_The data_

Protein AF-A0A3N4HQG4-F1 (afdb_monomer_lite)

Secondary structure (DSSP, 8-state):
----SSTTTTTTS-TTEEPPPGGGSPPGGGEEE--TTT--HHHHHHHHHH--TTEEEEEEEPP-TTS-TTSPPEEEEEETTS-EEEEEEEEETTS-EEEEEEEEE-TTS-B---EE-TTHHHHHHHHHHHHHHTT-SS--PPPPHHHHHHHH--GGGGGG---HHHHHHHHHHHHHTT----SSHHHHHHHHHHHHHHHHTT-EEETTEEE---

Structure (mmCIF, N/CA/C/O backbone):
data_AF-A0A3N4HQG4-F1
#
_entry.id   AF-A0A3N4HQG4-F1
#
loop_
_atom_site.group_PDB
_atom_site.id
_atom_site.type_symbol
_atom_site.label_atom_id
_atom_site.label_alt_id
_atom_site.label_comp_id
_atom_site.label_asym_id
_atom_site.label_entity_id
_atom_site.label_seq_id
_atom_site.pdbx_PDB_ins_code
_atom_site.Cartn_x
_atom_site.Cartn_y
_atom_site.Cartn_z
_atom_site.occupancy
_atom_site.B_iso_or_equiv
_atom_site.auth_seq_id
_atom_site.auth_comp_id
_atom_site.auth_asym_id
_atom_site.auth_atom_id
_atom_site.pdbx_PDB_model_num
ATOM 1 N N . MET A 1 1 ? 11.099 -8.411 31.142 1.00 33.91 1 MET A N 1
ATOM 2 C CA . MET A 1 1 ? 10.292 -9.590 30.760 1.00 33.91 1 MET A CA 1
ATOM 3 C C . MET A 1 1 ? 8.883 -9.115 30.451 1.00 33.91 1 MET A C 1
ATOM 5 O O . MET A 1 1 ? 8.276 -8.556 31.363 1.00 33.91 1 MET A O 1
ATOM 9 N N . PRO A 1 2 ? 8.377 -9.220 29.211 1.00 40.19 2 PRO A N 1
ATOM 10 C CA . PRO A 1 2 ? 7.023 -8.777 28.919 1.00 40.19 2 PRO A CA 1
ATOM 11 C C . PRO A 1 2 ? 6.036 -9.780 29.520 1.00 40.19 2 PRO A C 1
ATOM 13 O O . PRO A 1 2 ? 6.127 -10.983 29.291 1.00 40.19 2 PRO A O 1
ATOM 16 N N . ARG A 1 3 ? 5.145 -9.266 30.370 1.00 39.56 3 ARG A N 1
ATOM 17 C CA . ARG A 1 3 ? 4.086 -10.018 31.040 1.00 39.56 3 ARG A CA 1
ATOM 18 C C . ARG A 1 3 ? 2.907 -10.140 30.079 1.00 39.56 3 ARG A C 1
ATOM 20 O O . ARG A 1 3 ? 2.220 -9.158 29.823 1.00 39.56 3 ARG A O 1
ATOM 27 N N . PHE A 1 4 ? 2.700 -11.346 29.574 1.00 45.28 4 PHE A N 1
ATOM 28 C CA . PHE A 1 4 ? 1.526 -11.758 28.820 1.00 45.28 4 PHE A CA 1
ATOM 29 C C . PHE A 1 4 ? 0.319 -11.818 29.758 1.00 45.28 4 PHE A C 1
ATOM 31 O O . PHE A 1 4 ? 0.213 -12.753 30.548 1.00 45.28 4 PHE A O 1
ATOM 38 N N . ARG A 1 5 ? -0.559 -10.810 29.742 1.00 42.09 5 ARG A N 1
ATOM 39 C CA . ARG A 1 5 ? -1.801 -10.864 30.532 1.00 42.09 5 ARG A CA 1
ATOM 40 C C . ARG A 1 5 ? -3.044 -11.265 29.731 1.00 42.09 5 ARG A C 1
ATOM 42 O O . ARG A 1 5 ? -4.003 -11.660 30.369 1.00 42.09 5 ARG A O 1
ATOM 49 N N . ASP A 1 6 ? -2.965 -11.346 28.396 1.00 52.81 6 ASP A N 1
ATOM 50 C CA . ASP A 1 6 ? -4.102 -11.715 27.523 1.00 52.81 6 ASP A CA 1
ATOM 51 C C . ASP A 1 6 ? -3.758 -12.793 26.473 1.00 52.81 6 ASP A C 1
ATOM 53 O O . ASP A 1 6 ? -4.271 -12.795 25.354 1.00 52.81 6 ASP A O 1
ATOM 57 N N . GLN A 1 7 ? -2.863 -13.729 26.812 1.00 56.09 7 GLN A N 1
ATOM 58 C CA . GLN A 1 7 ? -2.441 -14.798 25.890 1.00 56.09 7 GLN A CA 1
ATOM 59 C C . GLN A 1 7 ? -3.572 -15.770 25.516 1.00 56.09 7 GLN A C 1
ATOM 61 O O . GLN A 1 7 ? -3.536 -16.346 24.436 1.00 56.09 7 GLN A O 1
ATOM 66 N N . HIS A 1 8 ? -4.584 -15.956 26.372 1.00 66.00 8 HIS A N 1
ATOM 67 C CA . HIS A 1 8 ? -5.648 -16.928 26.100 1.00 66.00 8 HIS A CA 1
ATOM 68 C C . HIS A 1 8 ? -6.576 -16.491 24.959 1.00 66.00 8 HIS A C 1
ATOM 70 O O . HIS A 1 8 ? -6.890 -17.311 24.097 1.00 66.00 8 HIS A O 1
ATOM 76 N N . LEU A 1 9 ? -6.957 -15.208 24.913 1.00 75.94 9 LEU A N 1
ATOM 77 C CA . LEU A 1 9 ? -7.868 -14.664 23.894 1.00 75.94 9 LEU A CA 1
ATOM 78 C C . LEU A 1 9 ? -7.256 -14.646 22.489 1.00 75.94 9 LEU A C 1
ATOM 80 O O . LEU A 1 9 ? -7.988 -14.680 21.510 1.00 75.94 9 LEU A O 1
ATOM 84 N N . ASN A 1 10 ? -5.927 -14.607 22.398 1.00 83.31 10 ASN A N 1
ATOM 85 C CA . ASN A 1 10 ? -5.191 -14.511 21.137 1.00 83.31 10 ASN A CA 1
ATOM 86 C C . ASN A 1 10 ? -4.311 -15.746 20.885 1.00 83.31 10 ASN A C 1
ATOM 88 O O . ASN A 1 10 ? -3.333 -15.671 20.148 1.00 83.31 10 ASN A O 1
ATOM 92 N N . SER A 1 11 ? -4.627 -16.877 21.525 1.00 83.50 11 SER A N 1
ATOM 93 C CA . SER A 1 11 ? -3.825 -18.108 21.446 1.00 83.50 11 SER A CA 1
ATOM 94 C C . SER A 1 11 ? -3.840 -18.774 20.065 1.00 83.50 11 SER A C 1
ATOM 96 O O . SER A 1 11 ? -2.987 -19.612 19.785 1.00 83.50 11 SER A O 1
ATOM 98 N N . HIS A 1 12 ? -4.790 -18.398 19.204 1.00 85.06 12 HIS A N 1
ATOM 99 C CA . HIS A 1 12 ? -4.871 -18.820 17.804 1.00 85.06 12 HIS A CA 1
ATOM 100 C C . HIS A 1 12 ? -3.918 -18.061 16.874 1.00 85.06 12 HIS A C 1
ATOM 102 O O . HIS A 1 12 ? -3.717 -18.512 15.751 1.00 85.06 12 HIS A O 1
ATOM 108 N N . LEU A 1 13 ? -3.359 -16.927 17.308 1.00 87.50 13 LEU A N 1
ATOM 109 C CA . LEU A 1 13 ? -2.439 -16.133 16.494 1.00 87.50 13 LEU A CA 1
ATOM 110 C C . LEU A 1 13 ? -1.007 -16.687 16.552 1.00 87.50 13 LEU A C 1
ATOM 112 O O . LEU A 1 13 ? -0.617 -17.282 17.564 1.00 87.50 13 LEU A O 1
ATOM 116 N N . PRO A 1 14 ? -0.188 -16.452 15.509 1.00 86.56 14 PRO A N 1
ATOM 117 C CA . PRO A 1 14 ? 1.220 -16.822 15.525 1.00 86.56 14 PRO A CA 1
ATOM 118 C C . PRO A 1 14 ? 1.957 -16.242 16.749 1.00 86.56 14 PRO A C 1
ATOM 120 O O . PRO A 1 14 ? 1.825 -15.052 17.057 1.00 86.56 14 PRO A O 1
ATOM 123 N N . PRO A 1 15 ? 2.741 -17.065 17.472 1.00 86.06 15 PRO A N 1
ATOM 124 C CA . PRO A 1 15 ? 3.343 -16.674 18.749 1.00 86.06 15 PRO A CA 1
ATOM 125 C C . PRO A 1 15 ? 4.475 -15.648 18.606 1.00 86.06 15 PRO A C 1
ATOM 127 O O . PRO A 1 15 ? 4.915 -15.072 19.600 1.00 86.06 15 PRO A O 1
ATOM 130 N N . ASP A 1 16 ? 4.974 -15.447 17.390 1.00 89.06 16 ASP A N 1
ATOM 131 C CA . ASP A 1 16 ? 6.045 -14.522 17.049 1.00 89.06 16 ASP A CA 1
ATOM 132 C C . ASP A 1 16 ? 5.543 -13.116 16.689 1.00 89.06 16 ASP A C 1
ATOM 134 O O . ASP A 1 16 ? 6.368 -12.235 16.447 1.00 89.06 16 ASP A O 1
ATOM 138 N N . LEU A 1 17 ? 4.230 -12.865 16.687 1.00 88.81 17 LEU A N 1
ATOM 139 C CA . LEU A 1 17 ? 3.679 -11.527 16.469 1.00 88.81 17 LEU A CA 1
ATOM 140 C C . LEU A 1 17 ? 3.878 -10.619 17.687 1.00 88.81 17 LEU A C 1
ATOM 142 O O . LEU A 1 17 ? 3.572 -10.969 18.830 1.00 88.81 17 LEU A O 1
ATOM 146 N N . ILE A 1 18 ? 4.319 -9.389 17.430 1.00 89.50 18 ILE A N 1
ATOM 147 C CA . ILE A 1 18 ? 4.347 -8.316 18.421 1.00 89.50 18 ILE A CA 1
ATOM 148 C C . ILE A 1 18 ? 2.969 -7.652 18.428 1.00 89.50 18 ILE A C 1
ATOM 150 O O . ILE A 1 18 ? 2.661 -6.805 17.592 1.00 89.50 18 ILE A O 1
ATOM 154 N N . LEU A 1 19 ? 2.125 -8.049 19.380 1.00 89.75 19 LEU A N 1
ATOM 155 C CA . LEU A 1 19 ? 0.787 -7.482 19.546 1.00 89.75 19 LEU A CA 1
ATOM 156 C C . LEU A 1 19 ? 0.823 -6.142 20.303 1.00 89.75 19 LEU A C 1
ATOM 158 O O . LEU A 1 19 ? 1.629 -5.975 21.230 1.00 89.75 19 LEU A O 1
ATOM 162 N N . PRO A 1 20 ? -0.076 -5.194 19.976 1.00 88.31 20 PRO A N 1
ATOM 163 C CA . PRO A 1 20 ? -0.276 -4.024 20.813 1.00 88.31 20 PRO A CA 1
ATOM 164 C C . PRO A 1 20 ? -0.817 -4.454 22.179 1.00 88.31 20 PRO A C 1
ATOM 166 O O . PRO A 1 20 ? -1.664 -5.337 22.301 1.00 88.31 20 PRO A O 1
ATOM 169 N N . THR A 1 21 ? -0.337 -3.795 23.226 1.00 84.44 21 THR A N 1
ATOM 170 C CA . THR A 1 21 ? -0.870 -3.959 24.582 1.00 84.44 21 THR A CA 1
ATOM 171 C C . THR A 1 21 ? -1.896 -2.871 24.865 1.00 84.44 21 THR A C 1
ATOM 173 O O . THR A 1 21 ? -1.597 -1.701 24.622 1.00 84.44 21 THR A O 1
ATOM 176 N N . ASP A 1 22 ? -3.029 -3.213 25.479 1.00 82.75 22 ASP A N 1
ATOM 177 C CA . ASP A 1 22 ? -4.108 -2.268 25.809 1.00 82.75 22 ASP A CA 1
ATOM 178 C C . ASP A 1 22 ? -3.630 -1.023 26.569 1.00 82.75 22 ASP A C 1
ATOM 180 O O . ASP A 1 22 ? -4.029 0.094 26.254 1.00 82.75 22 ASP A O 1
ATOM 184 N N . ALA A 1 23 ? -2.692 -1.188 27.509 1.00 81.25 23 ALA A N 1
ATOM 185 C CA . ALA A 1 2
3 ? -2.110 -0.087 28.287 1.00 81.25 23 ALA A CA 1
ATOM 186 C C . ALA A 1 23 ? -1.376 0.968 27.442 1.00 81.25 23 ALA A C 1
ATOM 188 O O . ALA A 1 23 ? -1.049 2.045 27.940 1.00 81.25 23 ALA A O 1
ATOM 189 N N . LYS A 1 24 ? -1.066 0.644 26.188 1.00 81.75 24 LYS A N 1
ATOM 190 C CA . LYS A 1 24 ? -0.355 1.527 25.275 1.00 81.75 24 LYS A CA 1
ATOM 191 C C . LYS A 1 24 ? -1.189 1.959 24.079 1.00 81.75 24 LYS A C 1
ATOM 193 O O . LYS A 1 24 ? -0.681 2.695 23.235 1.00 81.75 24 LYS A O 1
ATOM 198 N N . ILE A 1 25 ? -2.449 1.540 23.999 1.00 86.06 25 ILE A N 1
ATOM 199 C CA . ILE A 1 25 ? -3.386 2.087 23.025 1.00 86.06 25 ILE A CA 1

_Action item_
Copy range, inclusive: the line holding "ATOM 5 O O ." to the line holding "ATOM 28 C CA". Reproduce exactly those lines of the records above and no others.

_Answer to this exercise_
ATOM 5 O O . MET A 1 1 ? 8.276 -8.556 31.363 1.00 33.91 1 MET A O 1
ATOM 9 N N . PRO A 1 2 ? 8.377 -9.220 29.211 1.00 40.19 2 PRO A N 1
ATOM 10 C CA . PRO A 1 2 ? 7.023 -8.777 28.919 1.00 40.19 2 PRO A CA 1
ATOM 11 C C . PRO A 1 2 ? 6.036 -9.780 29.520 1.00 40.19 2 PRO A C 1
ATOM 13 O O . PRO A 1 2 ? 6.127 -10.983 29.291 1.00 40.19 2 PRO A O 1
ATOM 16 N N . ARG A 1 3 ? 5.145 -9.266 30.370 1.00 39.56 3 ARG A N 1
ATOM 17 C CA . ARG A 1 3 ? 4.086 -10.018 31.040 1.00 39.56 3 ARG A CA 1
ATOM 18 C C . ARG A 1 3 ? 2.907 -10.140 30.079 1.00 39.56 3 ARG A C 1
ATOM 20 O O . ARG A 1 3 ? 2.220 -9.158 29.823 1.00 39.56 3 ARG A O 1
ATOM 27 N N . PHE A 1 4 ? 2.700 -11.346 29.574 1.00 45.28 4 PHE A N 1
ATOM 28 C CA . PHE A 1 4 ? 1.526 -11.758 28.820 1.00 45.28 4 PHE A CA 1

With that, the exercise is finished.